Iring Fetscher (* 4. März 1922 in Marbach am Neckar; † 19. Juli 2014 in Frankfurt am Main) war ein deutscher Politikwissenschaftler. Internationale Anerkennung erwarb er insbesondere durch seine Forschungen zu Karl Marx.

Leben

Iring Fetscher war der Sohn des Mediziners Rainer Fetscher, der in Dresden eine Professur für Sozialhygiene bekleidete, am 26. Februar 1934 aber aus dem Hochschuldienst am Pädagogischen Institut Dresden (zur Volksschullehrerausbildung) entlassen wurde, da er Gegner der Nationalsozialisten war. Seine Lehrtätigkeit mit Professorentitel an der Allgemeinen Abteilung der Technischen Hochschule Dresden endete 1936.[1]

Iring Fetscher besuchte 1928–1932 die Volksschule in Dresden, anschließend das König-Georg-Gymnasium im Stadtteil Johannstadt bis zum Abitur und 1940 noch eine Dolmetscherschule. Am 24. Mai 1940 beantragte er die Aufnahme in die NSDAP und wurde zum 1. September desselben Jahres aufgenommen (Mitgliedsnummer 7.729.137).[2] Danach meldete er sich mit 18 Jahren freiwillig in Altenburg bei einem Feldartillerieregiment als Offiziersanwärter bei der Wehrmacht;[3][4] seine anfängliche Begeisterung für den Offiziersberuf konnte er nach eigenem Bekunden später nur noch schwer nachvollziehen. Fetscher war in Artillerieregimentern in den Niederlanden, Belgien und der Sowjetunion eingesetzt. Das Kriegsende erlebte er in Kopenhagen.

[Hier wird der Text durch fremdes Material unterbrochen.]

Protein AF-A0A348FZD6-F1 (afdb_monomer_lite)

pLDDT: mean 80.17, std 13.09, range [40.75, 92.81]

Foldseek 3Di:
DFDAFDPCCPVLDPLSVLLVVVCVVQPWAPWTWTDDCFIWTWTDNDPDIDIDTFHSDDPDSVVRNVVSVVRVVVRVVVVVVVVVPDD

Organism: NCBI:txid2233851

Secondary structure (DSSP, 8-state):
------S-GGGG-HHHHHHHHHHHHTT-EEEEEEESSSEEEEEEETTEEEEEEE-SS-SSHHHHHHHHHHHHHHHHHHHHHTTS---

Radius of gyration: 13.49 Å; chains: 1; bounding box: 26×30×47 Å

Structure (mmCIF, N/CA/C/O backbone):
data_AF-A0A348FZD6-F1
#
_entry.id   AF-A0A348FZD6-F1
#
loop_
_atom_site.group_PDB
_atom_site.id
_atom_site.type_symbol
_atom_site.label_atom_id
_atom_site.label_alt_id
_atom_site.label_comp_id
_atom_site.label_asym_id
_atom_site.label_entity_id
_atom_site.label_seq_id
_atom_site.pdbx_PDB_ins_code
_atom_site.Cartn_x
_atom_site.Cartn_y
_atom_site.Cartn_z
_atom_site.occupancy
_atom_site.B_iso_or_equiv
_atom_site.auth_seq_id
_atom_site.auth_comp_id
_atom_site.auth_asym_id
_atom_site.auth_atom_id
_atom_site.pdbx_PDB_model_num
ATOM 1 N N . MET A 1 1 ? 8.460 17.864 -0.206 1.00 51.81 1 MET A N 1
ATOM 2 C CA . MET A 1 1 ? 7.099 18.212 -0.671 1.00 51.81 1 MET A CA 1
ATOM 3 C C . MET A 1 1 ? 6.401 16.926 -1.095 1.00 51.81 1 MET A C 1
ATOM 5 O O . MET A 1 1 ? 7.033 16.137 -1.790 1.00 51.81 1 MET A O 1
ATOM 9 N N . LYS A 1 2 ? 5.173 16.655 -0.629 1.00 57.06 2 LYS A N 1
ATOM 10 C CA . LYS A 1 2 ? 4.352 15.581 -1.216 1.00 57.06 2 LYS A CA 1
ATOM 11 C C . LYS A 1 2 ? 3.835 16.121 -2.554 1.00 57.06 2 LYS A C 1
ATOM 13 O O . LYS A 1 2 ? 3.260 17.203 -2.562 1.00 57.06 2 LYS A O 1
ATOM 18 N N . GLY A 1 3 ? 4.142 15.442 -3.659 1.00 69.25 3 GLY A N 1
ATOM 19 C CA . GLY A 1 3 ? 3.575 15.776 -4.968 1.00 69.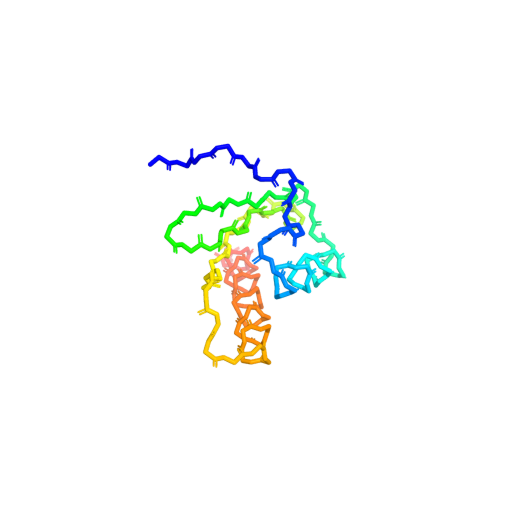25 3 GLY A CA 1
ATOM 20 C C . GLY A 1 3 ? 2.079 15.464 -5.017 1.00 69.25 3 GLY A C 1
ATOM 21 O O . GLY A 1 3 ? 1.517 14.955 -4.046 1.00 69.25 3 GLY A O 1
ATOM 22 N N . GLU A 1 4 ? 1.438 15.748 -6.145 1.00 80.94 4 GLU A N 1
ATOM 23 C CA . GLU A 1 4 ? 0.043 15.362 -6.360 1.00 80.94 4 GLU A CA 1
ATOM 24 C C . GLU A 1 4 ? -0.127 13.831 -6.304 1.00 80.94 4 GLU A C 1
ATOM 26 O O . GLU A 1 4 ? 0.784 13.091 -6.703 1.00 80.94 4 GLU A O 1
ATOM 31 N N . PRO A 1 5 ? -1.269 13.331 -5.793 1.00 87.25 5 PRO A N 1
ATOM 32 C CA . PRO A 1 5 ? -1.561 11.907 -5.818 1.00 87.25 5 PRO A CA 1
ATOM 33 C C . PRO A 1 5 ? -1.636 11.412 -7.265 1.00 87.25 5 PRO A C 1
ATOM 35 O O . PRO A 1 5 ? -2.227 12.039 -8.147 1.00 87.25 5 PRO A O 1
ATOM 38 N N . ILE A 1 6 ? -1.032 10.256 -7.507 1.00 88.38 6 ILE A N 1
ATOM 39 C CA . ILE A 1 6 ? -0.984 9.626 -8.817 1.00 88.38 6 ILE A CA 1
ATOM 40 C C . ILE A 1 6 ? -2.327 8.975 -9.092 1.00 88.38 6 ILE A C 1
ATOM 42 O O . ILE A 1 6 ? -2.706 7.999 -8.450 1.00 88.38 6 ILE A O 1
ATOM 46 N N . ARG A 1 7 ? -3.021 9.513 -10.095 1.00 83.25 7 ARG A N 1
ATOM 47 C CA . ARG A 1 7 ? -4.301 8.978 -10.567 1.00 83.25 7 ARG A CA 1
ATOM 48 C C . ARG A 1 7 ? -4.125 7.672 -11.339 1.00 83.25 7 ARG A C 1
ATOM 50 O O . ARG A 1 7 ? -4.914 6.753 -11.172 1.00 83.25 7 ARG A O 1
ATOM 57 N N . ASP A 1 8 ? -3.068 7.583 -12.144 1.00 86.94 8 ASP A N 1
ATOM 58 C CA . ASP A 1 8 ? -2.755 6.406 -12.958 1.00 86.94 8 ASP A CA 1
ATOM 59 C C . ASP A 1 8 ? -1.628 5.573 -12.328 1.00 86.94 8 ASP A C 1
ATOM 61 O O . ASP A 1 8 ? -0.476 5.566 -12.772 1.00 86.94 8 ASP A O 1
ATOM 65 N N . TYR A 1 9 ? -1.952 4.902 -11.221 1.00 83.31 9 TYR A N 1
ATOM 66 C CA . TYR A 1 9 ? -0.991 4.075 -10.488 1.00 83.31 9 TYR A CA 1
ATOM 67 C C . TYR A 1 9 ? -0.637 2.767 -11.218 1.00 83.31 9 TYR A C 1
ATOM 69 O O . TYR A 1 9 ? 0.348 2.127 -10.854 1.00 83.31 9 TYR A O 1
ATOM 77 N N . PHE A 1 10 ? -1.369 2.384 -12.273 1.00 83.38 10 PHE A N 1
ATOM 78 C CA . PHE A 1 10 ? -1.068 1.199 -13.090 1.00 83.38 10 PHE A CA 1
ATOM 79 C C . PHE A 1 10 ? 0.293 1.311 -13.784 1.00 83.38 10 PHE A C 1
ATOM 81 O O . PHE A 1 10 ? 1.001 0.320 -13.952 1.00 83.38 10 PHE A O 1
ATOM 88 N N . ARG A 1 11 ? 0.713 2.538 -14.112 1.00 84.75 11 ARG A N 1
ATOM 89 C CA . ARG A 1 11 ? 2.016 2.819 -14.735 1.00 84.75 11 ARG A CA 1
ATOM 90 C C . ARG A 1 11 ? 3.201 2.703 -13.778 1.00 84.75 11 ARG A C 1
ATOM 92 O O . ARG A 1 11 ? 4.343 2.811 -14.220 1.00 84.75 11 ARG A O 1
ATOM 99 N N . LEU A 1 12 ? 2.955 2.513 -12.481 1.00 83.12 12 LEU A N 1
ATOM 100 C CA . LEU A 1 12 ? 4.007 2.367 -11.473 1.00 83.12 12 LEU A CA 1
ATOM 101 C C . LEU A 1 12 ? 4.508 0.922 -11.340 1.00 83.12 12 LEU A C 1
ATOM 103 O O . LEU A 1 12 ? 5.539 0.702 -10.711 1.00 83.12 12 LEU A O 1
ATOM 107 N N . GLY A 1 13 ? 3.823 -0.036 -11.970 1.00 85.56 13 GLY A N 1
ATOM 108 C CA . GLY A 1 13 ? 4.230 -1.436 -12.056 1.00 85.56 13 GLY A CA 1
ATOM 109 C C . GLY A 1 13 ? 3.266 -2.402 -11.355 1.00 85.56 13 GLY A C 1
ATOM 110 O O . GLY A 1 13 ? 2.417 -1.979 -10.565 1.00 85.56 13 GLY A O 1
ATOM 111 N N . PRO A 1 14 ? 3.403 -3.714 -11.619 1.00 85.38 14 PRO A N 1
ATOM 112 C CA . PRO A 1 14 ? 2.471 -4.739 -11.137 1.00 85.38 14 PRO A CA 1
ATOM 113 C C . PRO A 1 14 ? 2.406 -4.808 -9.606 1.00 85.38 14 PRO A C 1
ATOM 115 O O . PRO A 1 14 ? 1.323 -4.886 -9.037 1.00 85.38 14 PRO A O 1
ATOM 118 N N . HIS A 1 15 ? 3.544 -4.656 -8.926 1.00 83.31 15 HIS A N 1
ATOM 119 C CA . HIS A 1 15 ? 3.624 -4.616 -7.462 1.00 83.31 15 HIS A CA 1
ATOM 120 C C . HIS A 1 15 ? 2.739 -3.522 -6.824 1.00 83.31 15 HIS A C 1
ATOM 122 O O . HIS A 1 15 ? 2.164 -3.734 -5.759 1.00 83.31 15 HIS A O 1
ATOM 128 N N . VAL A 1 16 ? 2.569 -2.363 -7.473 1.00 87.75 16 VAL A N 1
ATOM 129 C CA . VAL A 1 16 ? 1.671 -1.298 -6.986 1.00 87.75 16 VAL A CA 1
ATOM 130 C C . VAL A 1 16 ? 0.206 -1.696 -7.150 1.00 87.75 16 VAL A C 1
ATOM 132 O O . VAL A 1 16 ? -0.605 -1.428 -6.266 1.00 87.75 16 VAL A O 1
ATOM 135 N N . VAL A 1 17 ? -0.136 -2.359 -8.255 1.00 89.06 17 VAL A N 1
ATOM 136 C CA . VAL A 1 17 ? -1.496 -2.856 -8.506 1.00 89.06 17 VAL A CA 1
ATOM 137 C C . VAL A 1 17 ? -1.880 -3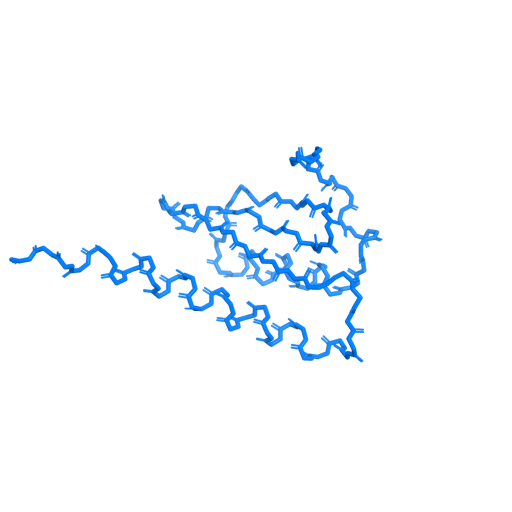.921 -7.477 1.00 89.06 17 VAL A C 1
ATOM 139 O O . VAL A 1 17 ? -2.969 -3.857 -6.910 1.00 89.06 17 VAL A O 1
ATOM 142 N N . GLU A 1 18 ? -0.975 -4.850 -7.182 1.00 87.81 18 GLU A N 1
ATOM 143 C CA . GLU A 1 18 ? -1.181 -5.887 -6.164 1.00 87.81 18 GLU A CA 1
ATOM 144 C C . GLU A 1 18 ? -1.300 -5.292 -4.751 1.00 87.81 18 GLU A C 1
ATOM 146 O O . GLU A 1 18 ? -2.200 -5.660 -3.996 1.00 87.81 18 GLU A O 1
ATOM 151 N N . ALA A 1 19 ? -0.476 -4.293 -4.412 1.00 88.62 19 ALA A N 1
ATOM 152 C CA . ALA A 1 19 ? -0.613 -3.536 -3.168 1.00 88.62 19 ALA A CA 1
ATOM 153 C C . ALA A 1 19 ? -1.990 -2.852 -3.051 1.00 88.62 19 ALA A C 1
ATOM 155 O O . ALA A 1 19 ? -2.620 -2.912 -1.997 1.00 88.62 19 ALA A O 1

Nach der Entlassung aus britischer Kriegsgefangenschaft studierte Fetscher zunächst Humanmedizin; anschließend Philosophie, Germanistik, Romanistik und Geschichte an der Sorbonne in Paris und an der Eberhard Karls Universität Tübingen. Am 11. September 1947 vollzog Fetscher im Kloster Beuron die Konversion zum katholischen Glauben. 1948 wurde er Assistent bei Eduard Spranger, bei dem er 1950 mit einer Arbeit über Hegels Lehre vom Menschen promoviert wurde. Zu Studienzwecken hielt er sich viel in Paris und Frankreich auf. 1959 folgte die Habilitation mit der Schrift Rousseaus politische Philosophie.

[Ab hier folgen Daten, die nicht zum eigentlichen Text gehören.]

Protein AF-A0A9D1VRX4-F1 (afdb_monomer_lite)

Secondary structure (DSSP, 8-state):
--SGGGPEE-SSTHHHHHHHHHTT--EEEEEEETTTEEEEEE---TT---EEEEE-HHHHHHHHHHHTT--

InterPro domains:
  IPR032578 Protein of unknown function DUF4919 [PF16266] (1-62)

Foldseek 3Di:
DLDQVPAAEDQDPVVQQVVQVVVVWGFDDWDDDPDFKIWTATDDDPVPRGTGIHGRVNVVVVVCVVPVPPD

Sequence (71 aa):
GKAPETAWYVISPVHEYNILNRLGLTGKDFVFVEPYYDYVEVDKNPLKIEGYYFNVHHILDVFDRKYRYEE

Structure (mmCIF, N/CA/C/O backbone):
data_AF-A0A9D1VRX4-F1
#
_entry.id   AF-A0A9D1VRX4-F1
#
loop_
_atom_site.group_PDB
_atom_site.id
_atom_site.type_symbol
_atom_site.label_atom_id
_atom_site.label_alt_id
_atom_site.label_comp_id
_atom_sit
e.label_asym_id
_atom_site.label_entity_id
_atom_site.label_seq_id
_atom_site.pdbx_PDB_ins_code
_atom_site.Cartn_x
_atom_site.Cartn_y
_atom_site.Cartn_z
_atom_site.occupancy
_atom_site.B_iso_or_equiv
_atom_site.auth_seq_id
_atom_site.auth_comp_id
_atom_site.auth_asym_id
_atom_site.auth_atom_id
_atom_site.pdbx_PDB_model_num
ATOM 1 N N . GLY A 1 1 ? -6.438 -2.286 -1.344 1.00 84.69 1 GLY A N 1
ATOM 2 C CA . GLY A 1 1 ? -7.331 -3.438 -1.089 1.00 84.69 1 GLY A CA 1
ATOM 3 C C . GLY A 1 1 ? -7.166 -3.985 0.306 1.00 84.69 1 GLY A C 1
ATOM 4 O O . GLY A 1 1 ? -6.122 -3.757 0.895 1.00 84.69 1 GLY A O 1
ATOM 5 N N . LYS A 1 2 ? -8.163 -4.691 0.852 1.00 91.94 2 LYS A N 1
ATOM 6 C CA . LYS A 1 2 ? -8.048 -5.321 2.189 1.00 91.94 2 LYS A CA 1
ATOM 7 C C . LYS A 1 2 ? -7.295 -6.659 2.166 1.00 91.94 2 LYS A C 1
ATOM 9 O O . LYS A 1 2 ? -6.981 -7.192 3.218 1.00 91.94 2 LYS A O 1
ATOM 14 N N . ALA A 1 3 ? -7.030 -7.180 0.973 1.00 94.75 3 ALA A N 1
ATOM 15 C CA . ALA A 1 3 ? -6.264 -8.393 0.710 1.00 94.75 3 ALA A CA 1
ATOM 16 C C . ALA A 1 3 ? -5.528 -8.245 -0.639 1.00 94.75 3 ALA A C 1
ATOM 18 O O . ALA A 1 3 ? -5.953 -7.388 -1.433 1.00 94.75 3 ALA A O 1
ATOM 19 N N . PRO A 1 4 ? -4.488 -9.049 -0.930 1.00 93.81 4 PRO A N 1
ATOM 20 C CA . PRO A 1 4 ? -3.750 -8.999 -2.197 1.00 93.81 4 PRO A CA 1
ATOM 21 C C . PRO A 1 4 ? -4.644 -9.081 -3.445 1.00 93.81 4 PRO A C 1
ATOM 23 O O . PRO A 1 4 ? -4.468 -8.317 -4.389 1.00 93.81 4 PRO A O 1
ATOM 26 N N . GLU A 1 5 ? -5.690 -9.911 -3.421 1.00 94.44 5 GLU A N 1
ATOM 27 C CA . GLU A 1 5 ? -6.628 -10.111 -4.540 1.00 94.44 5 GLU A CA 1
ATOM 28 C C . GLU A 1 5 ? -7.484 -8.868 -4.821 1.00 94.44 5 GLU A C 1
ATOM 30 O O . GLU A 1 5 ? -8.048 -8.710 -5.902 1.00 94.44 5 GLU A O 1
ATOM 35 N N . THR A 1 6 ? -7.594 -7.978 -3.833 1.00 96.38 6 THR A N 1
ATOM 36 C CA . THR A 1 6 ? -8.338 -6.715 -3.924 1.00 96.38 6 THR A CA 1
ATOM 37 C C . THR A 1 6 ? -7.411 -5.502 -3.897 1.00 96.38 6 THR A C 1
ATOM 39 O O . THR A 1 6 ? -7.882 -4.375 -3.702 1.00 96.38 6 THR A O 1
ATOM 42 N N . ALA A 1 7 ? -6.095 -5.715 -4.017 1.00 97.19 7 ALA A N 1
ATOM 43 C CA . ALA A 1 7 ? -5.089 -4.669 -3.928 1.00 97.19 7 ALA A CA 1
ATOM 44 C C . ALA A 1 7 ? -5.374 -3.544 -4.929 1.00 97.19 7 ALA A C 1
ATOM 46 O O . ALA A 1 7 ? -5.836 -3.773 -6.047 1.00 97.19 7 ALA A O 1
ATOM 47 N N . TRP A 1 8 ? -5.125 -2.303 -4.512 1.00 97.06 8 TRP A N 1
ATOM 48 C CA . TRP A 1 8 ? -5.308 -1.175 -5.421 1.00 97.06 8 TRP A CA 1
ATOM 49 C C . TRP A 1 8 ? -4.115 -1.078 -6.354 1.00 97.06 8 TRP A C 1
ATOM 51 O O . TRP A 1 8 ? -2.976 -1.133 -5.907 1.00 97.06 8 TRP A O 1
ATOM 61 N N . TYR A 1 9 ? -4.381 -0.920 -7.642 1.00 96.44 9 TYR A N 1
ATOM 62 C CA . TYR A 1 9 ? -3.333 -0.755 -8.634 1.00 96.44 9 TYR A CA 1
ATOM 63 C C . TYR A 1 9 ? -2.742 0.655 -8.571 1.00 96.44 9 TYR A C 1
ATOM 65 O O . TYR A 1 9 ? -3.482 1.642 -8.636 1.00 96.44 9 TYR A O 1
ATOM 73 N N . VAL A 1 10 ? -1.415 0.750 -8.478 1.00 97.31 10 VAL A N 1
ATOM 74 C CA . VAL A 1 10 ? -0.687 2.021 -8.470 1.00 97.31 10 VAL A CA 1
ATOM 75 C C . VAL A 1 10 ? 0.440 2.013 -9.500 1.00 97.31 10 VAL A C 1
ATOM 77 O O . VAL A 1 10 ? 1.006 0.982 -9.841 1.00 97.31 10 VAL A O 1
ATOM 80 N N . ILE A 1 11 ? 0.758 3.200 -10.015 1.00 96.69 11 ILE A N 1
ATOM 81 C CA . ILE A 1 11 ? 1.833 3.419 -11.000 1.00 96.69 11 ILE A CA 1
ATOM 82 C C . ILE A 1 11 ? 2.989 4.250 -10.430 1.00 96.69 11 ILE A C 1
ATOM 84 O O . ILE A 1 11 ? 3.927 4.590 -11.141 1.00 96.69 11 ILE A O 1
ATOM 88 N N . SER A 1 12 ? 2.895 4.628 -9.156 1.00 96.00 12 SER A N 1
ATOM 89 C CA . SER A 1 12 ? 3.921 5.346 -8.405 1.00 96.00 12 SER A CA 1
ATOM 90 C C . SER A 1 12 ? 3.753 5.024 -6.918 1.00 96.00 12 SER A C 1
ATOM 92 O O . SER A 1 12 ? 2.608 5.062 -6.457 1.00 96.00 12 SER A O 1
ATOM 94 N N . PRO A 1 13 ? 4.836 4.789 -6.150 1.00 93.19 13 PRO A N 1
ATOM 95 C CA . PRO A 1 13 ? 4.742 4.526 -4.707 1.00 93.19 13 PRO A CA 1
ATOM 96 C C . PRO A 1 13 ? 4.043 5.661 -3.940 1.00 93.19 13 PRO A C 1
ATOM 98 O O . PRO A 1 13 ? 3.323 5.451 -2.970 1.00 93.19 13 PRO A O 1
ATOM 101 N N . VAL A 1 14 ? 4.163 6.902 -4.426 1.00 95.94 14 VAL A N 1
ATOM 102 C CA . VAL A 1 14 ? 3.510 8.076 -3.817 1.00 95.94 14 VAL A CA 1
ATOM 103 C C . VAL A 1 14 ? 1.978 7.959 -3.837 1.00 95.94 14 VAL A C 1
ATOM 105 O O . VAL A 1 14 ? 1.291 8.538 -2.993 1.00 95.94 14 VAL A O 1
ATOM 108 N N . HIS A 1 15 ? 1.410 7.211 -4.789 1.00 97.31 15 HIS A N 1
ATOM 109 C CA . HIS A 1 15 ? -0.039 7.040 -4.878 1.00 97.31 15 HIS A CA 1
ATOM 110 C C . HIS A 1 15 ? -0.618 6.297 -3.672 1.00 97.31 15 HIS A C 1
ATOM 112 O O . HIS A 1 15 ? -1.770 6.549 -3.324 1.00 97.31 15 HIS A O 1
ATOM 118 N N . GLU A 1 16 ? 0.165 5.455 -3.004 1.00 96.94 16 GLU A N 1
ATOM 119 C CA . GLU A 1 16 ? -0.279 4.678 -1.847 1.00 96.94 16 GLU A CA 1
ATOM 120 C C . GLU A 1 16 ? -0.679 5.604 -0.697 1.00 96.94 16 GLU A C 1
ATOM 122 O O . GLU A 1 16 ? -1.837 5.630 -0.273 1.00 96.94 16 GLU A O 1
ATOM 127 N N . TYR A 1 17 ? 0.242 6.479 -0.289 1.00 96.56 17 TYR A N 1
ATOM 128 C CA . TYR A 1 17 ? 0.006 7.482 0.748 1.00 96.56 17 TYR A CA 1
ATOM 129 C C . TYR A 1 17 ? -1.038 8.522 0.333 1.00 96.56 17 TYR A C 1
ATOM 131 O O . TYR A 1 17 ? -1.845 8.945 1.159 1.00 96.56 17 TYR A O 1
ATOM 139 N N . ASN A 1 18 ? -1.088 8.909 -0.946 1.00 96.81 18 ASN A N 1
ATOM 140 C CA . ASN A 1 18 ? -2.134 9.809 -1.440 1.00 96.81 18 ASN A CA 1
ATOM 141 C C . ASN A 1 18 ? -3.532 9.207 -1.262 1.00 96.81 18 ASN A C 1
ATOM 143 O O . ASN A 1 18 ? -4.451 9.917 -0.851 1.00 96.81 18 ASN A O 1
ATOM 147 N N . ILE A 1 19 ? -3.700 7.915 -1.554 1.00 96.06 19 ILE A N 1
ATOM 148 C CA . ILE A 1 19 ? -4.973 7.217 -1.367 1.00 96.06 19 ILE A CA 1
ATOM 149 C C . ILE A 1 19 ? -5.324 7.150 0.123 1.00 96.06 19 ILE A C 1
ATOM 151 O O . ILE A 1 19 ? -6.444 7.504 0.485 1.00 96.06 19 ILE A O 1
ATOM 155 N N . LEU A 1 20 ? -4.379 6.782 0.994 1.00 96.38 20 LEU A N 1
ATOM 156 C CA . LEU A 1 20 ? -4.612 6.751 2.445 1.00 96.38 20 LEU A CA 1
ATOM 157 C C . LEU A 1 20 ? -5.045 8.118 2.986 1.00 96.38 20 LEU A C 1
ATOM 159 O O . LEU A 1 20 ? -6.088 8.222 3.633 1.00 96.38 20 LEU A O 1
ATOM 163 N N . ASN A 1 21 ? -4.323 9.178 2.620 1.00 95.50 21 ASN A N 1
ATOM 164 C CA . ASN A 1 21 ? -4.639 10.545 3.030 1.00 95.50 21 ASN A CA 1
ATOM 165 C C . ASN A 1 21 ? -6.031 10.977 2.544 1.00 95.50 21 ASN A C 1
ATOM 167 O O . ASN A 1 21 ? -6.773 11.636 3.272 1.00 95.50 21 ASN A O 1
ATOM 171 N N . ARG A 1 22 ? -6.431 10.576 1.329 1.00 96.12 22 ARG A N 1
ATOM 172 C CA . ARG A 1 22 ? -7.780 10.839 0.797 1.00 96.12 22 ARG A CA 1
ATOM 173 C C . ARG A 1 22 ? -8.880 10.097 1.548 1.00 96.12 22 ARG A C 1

Fetscher war zunächst wissenschaftlicher Assistent und Lehrbeauftragter an den Universitäten Tübingen (1949–1956) und Stuttgart (1957–1959). 1963 wurde er als Professor für Politikwissenschaft und Sozialphilosophie an die Universität Frankfurt berufen,[5] wo er bis zu seiner Emeritierung 1987 blieb. Seine Forschungsschwerpunkte bildeten politische Theorie und Ideengeschichte. Diverse Gastprofessuren führten ihn u. a. an die New School for Social Research in New York (1968/1969), nach Tel Aviv (1972), an das Netherlands Institute for Advanced Study Wassenaar (1972/1973), an das Institute for Advanced Study der Australian National University in Canberra (1976) und an das Institute for European Studies der Harvard University (1977).

Fetscher war Mitglied des PEN-Zentrums Deutschland. Mit Vollendung seines 90. Lebensjahres bestimmte er, dass sein literarischer Nachlass dem Deutschen Literaturarchiv Marbach übergeben werde.[6]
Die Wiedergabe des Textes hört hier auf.